> [WHAT THE EXERCISE ASKS]: In the listing below, find the line holding "ATOM 197 C C" and the line holding "ATOM 206 O O". Write out those two lines and all lines between, exactly, and nothing more.

> [TASK INPUTS]:
= = = = =

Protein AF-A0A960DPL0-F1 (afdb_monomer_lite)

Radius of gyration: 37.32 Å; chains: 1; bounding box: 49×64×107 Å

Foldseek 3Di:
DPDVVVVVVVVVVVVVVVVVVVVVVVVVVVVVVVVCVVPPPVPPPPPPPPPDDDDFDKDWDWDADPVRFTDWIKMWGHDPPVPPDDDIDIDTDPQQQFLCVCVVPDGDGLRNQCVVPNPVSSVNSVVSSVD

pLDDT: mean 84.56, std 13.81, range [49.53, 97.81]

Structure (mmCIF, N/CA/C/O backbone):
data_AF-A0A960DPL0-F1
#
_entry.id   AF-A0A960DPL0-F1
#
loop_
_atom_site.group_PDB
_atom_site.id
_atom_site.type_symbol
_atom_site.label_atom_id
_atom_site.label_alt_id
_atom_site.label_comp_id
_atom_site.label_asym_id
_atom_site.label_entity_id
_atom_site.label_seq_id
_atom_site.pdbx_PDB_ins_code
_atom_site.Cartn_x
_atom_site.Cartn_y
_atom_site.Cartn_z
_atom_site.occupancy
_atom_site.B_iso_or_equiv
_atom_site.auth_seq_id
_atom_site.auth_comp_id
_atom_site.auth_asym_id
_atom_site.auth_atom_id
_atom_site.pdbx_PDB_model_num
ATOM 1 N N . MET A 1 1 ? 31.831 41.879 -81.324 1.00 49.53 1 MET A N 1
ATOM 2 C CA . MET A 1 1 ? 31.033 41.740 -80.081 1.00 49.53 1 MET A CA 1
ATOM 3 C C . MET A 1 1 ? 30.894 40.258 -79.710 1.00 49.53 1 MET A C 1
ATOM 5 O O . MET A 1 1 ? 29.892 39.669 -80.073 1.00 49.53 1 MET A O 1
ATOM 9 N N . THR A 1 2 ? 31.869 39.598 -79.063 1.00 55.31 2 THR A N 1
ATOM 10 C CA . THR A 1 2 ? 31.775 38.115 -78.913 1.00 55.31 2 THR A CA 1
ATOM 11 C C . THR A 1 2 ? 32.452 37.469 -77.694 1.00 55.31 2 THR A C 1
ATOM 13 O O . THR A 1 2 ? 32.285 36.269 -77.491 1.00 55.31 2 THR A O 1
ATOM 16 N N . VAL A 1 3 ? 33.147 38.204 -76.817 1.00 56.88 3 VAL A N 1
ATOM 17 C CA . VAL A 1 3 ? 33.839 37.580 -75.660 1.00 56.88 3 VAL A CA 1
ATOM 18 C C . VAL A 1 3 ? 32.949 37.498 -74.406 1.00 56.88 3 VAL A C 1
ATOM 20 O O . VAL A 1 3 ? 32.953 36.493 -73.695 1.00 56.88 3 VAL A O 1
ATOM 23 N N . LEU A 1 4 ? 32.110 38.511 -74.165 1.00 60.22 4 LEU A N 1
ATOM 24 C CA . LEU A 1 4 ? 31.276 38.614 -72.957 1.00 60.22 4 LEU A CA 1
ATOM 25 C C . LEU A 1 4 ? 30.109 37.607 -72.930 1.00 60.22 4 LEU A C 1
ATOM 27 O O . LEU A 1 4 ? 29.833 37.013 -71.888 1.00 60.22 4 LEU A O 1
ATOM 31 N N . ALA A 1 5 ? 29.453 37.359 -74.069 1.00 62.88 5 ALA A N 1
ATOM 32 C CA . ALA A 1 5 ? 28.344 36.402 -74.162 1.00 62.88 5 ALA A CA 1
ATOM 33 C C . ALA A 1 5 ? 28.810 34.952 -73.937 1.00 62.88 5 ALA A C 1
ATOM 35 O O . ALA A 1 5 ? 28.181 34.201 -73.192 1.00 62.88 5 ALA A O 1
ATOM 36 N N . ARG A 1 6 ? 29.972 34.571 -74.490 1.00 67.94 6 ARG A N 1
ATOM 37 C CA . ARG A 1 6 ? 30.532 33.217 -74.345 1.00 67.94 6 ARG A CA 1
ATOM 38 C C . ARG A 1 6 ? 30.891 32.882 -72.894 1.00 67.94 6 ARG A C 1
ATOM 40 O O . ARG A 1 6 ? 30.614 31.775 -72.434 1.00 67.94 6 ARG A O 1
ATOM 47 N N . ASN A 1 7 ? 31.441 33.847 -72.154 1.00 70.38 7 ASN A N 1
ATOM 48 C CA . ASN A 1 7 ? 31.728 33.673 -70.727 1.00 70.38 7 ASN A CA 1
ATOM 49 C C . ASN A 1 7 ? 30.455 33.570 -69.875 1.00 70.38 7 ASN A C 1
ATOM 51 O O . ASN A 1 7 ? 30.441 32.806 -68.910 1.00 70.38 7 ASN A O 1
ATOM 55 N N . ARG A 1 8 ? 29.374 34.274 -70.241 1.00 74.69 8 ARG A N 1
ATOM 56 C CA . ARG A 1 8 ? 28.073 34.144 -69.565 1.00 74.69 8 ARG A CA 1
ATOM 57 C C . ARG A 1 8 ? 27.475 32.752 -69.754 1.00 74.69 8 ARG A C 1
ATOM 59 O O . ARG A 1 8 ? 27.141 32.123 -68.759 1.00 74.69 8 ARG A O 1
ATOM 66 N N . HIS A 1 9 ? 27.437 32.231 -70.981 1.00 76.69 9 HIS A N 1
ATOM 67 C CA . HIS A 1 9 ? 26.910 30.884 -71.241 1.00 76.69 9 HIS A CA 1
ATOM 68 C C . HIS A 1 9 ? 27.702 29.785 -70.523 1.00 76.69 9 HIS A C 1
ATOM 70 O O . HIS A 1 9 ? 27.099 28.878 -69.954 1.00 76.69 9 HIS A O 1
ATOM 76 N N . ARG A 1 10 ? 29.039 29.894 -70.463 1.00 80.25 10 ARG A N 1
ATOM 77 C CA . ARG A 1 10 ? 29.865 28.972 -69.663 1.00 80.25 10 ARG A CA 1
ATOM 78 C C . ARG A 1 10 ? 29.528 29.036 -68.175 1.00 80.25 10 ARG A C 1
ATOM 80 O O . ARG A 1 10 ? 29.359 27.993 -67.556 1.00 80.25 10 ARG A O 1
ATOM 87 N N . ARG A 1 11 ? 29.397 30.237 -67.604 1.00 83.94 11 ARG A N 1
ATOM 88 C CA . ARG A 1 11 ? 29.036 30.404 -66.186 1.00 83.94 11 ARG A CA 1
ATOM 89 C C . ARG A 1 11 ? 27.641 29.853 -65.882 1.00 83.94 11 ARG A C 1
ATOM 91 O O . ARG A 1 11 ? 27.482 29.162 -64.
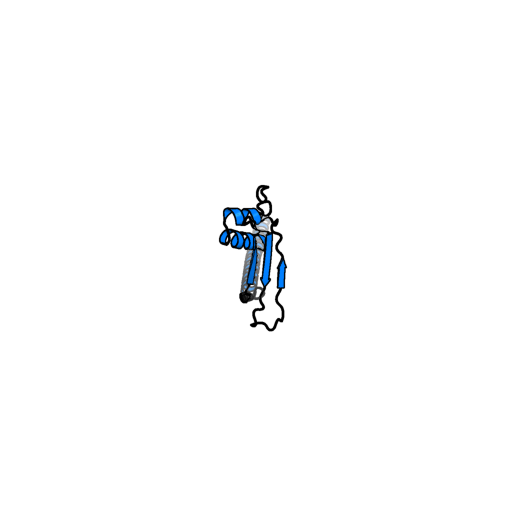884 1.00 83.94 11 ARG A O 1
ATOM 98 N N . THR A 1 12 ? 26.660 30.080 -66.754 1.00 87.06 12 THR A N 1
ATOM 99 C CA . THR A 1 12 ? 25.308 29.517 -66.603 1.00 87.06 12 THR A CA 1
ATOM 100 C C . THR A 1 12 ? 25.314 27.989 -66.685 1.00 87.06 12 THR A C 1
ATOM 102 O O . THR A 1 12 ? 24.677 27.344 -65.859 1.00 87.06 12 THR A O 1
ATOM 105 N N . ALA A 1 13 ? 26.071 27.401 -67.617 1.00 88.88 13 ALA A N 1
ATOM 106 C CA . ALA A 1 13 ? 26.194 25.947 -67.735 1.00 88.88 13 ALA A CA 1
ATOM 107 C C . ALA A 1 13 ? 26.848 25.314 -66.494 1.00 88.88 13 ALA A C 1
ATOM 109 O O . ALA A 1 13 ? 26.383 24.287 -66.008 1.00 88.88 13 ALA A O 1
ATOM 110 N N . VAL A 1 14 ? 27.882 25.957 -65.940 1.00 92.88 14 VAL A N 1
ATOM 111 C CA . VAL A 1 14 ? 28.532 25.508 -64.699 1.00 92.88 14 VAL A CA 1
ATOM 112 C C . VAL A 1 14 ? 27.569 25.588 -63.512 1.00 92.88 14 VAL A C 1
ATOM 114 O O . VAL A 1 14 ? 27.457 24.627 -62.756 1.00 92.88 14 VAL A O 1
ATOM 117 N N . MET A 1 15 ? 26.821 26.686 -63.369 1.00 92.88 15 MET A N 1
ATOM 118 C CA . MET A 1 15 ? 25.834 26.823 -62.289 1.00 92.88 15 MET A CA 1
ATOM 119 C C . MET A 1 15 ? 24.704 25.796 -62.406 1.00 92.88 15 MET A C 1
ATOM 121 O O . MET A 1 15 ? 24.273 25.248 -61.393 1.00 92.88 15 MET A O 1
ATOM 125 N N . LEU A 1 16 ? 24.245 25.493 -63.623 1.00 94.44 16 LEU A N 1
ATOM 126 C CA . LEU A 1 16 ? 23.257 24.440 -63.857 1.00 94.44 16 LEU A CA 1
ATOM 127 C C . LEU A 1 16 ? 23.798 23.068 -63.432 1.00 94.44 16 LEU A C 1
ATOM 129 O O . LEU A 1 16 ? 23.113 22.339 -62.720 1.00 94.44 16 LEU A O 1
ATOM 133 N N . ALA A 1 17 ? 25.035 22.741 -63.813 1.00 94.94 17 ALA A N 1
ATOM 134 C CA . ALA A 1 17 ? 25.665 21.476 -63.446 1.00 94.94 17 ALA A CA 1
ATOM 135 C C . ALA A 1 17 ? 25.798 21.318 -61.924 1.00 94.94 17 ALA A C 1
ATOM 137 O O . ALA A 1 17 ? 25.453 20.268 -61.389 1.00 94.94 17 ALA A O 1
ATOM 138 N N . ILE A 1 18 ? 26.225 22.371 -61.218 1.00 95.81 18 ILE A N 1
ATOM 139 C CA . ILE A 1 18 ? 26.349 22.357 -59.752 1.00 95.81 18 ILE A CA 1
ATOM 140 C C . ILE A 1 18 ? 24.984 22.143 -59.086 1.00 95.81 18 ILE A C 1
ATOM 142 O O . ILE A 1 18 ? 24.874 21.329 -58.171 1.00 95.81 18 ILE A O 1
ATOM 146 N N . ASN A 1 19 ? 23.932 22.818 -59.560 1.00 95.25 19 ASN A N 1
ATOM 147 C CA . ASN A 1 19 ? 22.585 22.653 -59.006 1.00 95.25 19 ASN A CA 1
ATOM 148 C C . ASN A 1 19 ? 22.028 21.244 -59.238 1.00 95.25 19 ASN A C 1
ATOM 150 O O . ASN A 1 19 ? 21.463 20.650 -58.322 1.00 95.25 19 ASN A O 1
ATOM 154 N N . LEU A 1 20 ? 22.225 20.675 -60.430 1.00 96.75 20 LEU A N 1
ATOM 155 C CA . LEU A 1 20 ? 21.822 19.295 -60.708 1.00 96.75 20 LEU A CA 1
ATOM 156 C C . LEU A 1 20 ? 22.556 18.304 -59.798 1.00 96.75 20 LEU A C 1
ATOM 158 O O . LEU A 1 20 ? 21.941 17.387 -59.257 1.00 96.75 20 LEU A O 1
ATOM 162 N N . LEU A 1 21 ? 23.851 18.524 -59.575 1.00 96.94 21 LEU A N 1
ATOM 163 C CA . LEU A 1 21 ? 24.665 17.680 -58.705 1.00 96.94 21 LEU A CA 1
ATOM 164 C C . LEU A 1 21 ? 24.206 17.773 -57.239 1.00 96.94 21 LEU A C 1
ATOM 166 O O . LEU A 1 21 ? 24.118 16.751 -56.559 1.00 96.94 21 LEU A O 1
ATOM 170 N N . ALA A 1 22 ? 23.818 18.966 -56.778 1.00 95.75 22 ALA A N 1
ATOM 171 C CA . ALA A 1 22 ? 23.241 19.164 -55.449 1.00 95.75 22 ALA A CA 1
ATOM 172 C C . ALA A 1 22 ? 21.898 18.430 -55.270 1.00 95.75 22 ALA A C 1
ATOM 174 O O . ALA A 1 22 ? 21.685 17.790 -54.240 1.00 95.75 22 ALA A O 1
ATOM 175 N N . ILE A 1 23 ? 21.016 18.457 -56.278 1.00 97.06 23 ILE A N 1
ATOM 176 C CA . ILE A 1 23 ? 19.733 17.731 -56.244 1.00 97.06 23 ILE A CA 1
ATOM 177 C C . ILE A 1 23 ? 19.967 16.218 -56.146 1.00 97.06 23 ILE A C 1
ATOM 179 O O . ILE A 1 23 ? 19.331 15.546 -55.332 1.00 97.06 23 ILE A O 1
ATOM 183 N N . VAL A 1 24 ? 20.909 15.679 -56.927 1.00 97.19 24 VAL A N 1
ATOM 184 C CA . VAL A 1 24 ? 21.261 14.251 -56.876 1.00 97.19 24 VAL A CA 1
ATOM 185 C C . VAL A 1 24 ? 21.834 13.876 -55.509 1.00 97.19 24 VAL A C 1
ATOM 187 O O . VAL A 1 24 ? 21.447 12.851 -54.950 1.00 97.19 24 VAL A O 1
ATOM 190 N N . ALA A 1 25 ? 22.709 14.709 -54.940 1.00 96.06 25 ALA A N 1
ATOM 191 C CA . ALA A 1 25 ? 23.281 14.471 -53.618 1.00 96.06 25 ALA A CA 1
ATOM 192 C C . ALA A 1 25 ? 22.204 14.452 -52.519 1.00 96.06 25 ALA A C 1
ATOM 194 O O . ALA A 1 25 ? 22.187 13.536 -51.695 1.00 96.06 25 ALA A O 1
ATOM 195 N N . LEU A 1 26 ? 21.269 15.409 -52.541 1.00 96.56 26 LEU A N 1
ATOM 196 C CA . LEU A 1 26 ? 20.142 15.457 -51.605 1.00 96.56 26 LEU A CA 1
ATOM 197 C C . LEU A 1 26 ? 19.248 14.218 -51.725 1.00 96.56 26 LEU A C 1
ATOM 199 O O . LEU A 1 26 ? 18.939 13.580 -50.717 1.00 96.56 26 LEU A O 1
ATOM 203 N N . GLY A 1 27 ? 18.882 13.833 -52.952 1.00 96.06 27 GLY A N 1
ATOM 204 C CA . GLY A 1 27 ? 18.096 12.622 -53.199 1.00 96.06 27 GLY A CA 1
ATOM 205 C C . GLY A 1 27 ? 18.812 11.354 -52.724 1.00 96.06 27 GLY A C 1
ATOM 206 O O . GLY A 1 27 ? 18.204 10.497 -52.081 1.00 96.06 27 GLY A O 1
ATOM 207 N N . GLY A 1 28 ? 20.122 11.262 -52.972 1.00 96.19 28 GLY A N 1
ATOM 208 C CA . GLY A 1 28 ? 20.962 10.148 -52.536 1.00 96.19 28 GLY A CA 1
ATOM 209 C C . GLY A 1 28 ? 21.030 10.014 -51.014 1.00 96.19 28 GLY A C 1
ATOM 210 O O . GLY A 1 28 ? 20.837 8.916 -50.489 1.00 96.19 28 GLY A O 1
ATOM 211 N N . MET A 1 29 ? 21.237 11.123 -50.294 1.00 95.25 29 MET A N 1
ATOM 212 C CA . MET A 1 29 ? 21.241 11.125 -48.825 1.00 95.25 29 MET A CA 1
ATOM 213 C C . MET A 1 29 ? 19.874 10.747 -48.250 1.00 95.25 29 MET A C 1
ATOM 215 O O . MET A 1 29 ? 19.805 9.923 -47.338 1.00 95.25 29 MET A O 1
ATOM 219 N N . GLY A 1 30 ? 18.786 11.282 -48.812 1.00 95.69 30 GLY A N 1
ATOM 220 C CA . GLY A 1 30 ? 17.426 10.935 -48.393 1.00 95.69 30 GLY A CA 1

= = = = =

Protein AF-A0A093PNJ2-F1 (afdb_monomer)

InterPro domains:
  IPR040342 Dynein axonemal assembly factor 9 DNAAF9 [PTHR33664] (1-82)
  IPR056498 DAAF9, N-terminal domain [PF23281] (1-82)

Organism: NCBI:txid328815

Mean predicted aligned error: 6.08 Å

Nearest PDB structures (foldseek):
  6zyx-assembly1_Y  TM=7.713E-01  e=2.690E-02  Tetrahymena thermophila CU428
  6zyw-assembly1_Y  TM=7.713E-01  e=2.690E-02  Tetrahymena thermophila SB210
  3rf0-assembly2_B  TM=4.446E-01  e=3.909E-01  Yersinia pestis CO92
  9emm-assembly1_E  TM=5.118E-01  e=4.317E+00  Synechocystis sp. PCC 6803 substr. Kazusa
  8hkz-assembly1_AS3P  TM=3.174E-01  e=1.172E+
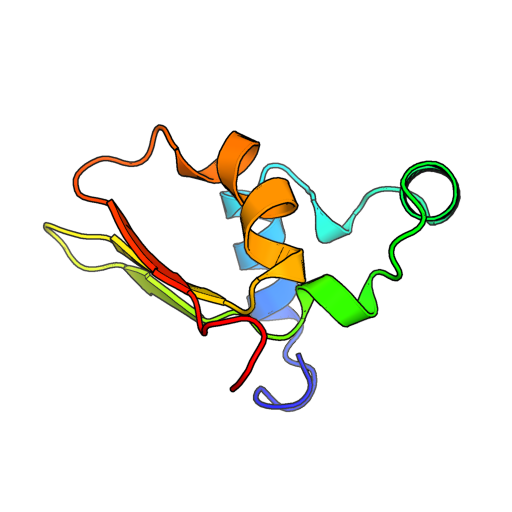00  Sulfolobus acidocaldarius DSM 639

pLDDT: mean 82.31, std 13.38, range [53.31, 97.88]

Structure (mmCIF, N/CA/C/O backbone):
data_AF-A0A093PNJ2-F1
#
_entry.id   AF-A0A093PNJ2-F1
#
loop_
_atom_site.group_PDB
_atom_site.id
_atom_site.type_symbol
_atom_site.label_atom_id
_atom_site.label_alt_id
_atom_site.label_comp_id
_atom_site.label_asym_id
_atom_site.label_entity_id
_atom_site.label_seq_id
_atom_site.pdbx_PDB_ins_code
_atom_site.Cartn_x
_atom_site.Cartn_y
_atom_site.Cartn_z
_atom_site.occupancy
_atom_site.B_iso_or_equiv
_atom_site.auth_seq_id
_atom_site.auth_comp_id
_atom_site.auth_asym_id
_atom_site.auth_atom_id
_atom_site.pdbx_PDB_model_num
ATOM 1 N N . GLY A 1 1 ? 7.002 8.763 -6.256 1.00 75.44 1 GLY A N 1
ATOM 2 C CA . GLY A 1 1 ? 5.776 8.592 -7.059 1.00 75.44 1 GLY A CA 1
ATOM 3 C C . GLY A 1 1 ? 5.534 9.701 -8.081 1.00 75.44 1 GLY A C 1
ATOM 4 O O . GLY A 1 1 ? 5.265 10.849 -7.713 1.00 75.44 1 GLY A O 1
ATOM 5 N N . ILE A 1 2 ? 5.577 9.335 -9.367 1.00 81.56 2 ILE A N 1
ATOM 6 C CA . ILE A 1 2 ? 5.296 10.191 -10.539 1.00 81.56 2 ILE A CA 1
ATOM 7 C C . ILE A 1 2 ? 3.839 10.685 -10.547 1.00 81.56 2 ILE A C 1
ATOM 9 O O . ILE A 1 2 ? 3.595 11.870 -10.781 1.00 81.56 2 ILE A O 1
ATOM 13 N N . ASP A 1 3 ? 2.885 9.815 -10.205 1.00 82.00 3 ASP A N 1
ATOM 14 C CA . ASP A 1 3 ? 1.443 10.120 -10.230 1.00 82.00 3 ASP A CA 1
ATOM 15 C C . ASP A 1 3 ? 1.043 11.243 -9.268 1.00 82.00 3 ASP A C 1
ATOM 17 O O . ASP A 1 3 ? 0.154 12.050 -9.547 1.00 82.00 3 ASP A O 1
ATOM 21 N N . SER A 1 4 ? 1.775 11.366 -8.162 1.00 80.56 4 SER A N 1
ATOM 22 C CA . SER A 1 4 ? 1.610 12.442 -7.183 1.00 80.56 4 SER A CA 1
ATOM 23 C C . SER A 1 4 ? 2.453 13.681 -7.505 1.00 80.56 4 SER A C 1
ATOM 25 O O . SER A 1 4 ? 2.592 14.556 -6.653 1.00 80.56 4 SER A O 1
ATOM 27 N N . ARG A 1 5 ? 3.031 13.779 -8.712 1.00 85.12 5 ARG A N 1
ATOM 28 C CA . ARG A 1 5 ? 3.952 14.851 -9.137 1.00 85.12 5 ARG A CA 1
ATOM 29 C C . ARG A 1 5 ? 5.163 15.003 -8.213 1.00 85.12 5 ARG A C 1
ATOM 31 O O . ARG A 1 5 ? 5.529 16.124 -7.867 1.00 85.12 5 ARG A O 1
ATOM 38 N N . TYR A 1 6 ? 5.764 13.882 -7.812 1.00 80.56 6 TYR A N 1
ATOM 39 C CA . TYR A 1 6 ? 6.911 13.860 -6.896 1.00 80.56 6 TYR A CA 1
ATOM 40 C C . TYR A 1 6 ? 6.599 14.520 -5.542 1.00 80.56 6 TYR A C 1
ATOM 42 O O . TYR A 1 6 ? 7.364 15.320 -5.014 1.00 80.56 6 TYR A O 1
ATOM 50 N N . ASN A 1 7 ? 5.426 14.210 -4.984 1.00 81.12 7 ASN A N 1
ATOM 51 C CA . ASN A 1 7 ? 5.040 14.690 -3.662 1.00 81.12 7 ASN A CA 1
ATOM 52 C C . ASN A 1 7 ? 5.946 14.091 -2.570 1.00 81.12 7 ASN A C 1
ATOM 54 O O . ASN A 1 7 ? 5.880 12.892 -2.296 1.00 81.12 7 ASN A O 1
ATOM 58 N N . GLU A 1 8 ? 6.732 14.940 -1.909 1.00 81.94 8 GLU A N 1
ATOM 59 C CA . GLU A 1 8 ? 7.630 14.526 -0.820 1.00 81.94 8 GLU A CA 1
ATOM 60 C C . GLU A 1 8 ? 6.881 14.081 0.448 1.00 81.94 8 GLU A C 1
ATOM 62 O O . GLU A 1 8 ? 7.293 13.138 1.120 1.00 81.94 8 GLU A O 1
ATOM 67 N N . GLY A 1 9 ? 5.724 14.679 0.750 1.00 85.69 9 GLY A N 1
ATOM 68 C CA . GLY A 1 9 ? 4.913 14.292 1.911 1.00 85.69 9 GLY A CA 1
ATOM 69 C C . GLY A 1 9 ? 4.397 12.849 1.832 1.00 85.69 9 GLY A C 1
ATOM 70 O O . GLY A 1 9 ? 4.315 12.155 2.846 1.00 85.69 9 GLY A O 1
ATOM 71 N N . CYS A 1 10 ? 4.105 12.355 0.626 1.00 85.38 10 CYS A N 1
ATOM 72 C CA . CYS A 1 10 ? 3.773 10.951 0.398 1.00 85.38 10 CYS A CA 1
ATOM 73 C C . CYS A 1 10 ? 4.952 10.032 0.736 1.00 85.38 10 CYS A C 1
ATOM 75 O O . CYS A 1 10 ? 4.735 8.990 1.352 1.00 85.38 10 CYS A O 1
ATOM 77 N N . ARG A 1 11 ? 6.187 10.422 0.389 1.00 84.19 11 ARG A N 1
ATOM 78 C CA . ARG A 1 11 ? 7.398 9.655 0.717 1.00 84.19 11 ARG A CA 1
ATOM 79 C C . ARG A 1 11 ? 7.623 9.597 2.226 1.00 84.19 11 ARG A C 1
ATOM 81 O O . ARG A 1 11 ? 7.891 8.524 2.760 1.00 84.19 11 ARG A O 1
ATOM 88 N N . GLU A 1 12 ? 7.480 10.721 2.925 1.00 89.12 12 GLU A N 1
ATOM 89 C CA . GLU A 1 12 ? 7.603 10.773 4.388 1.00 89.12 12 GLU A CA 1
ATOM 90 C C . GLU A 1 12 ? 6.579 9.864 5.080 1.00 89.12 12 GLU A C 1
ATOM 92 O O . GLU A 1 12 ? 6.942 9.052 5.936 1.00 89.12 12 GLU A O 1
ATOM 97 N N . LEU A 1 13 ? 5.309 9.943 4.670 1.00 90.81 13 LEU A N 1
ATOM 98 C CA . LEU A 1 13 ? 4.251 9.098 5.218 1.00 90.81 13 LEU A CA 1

= = = = =

> [ANSWER FOR THE TASK]:
ATOM 197 C C . LEU A 1 26 ? 19.248 14.218 -51.725 1.00 96.56 26 LEU A C 1
ATOM 199 O O . LEU A 1 26 ? 18.939 13.580 -50.717 1.00 96.56 26 LEU A O 1
ATOM 203 N N . GLY A 1 27 ? 18.882 13.833 -52.952 1.00 96.06 27 GLY A N 1
ATOM 204 C CA . GLY A 1 27 ? 18.096 12.622 -53.199 1.00 96.06 27 GLY A CA 1
ATOM 205 C C . GLY A 1 27 ? 18.812 11.354 -52.724 1.00 96.06 27 GLY A C 1
ATOM 206 O O . GLY A 1 27 ? 18.204 10.497 -52.081 1.00 96.06 27 GLY A O 1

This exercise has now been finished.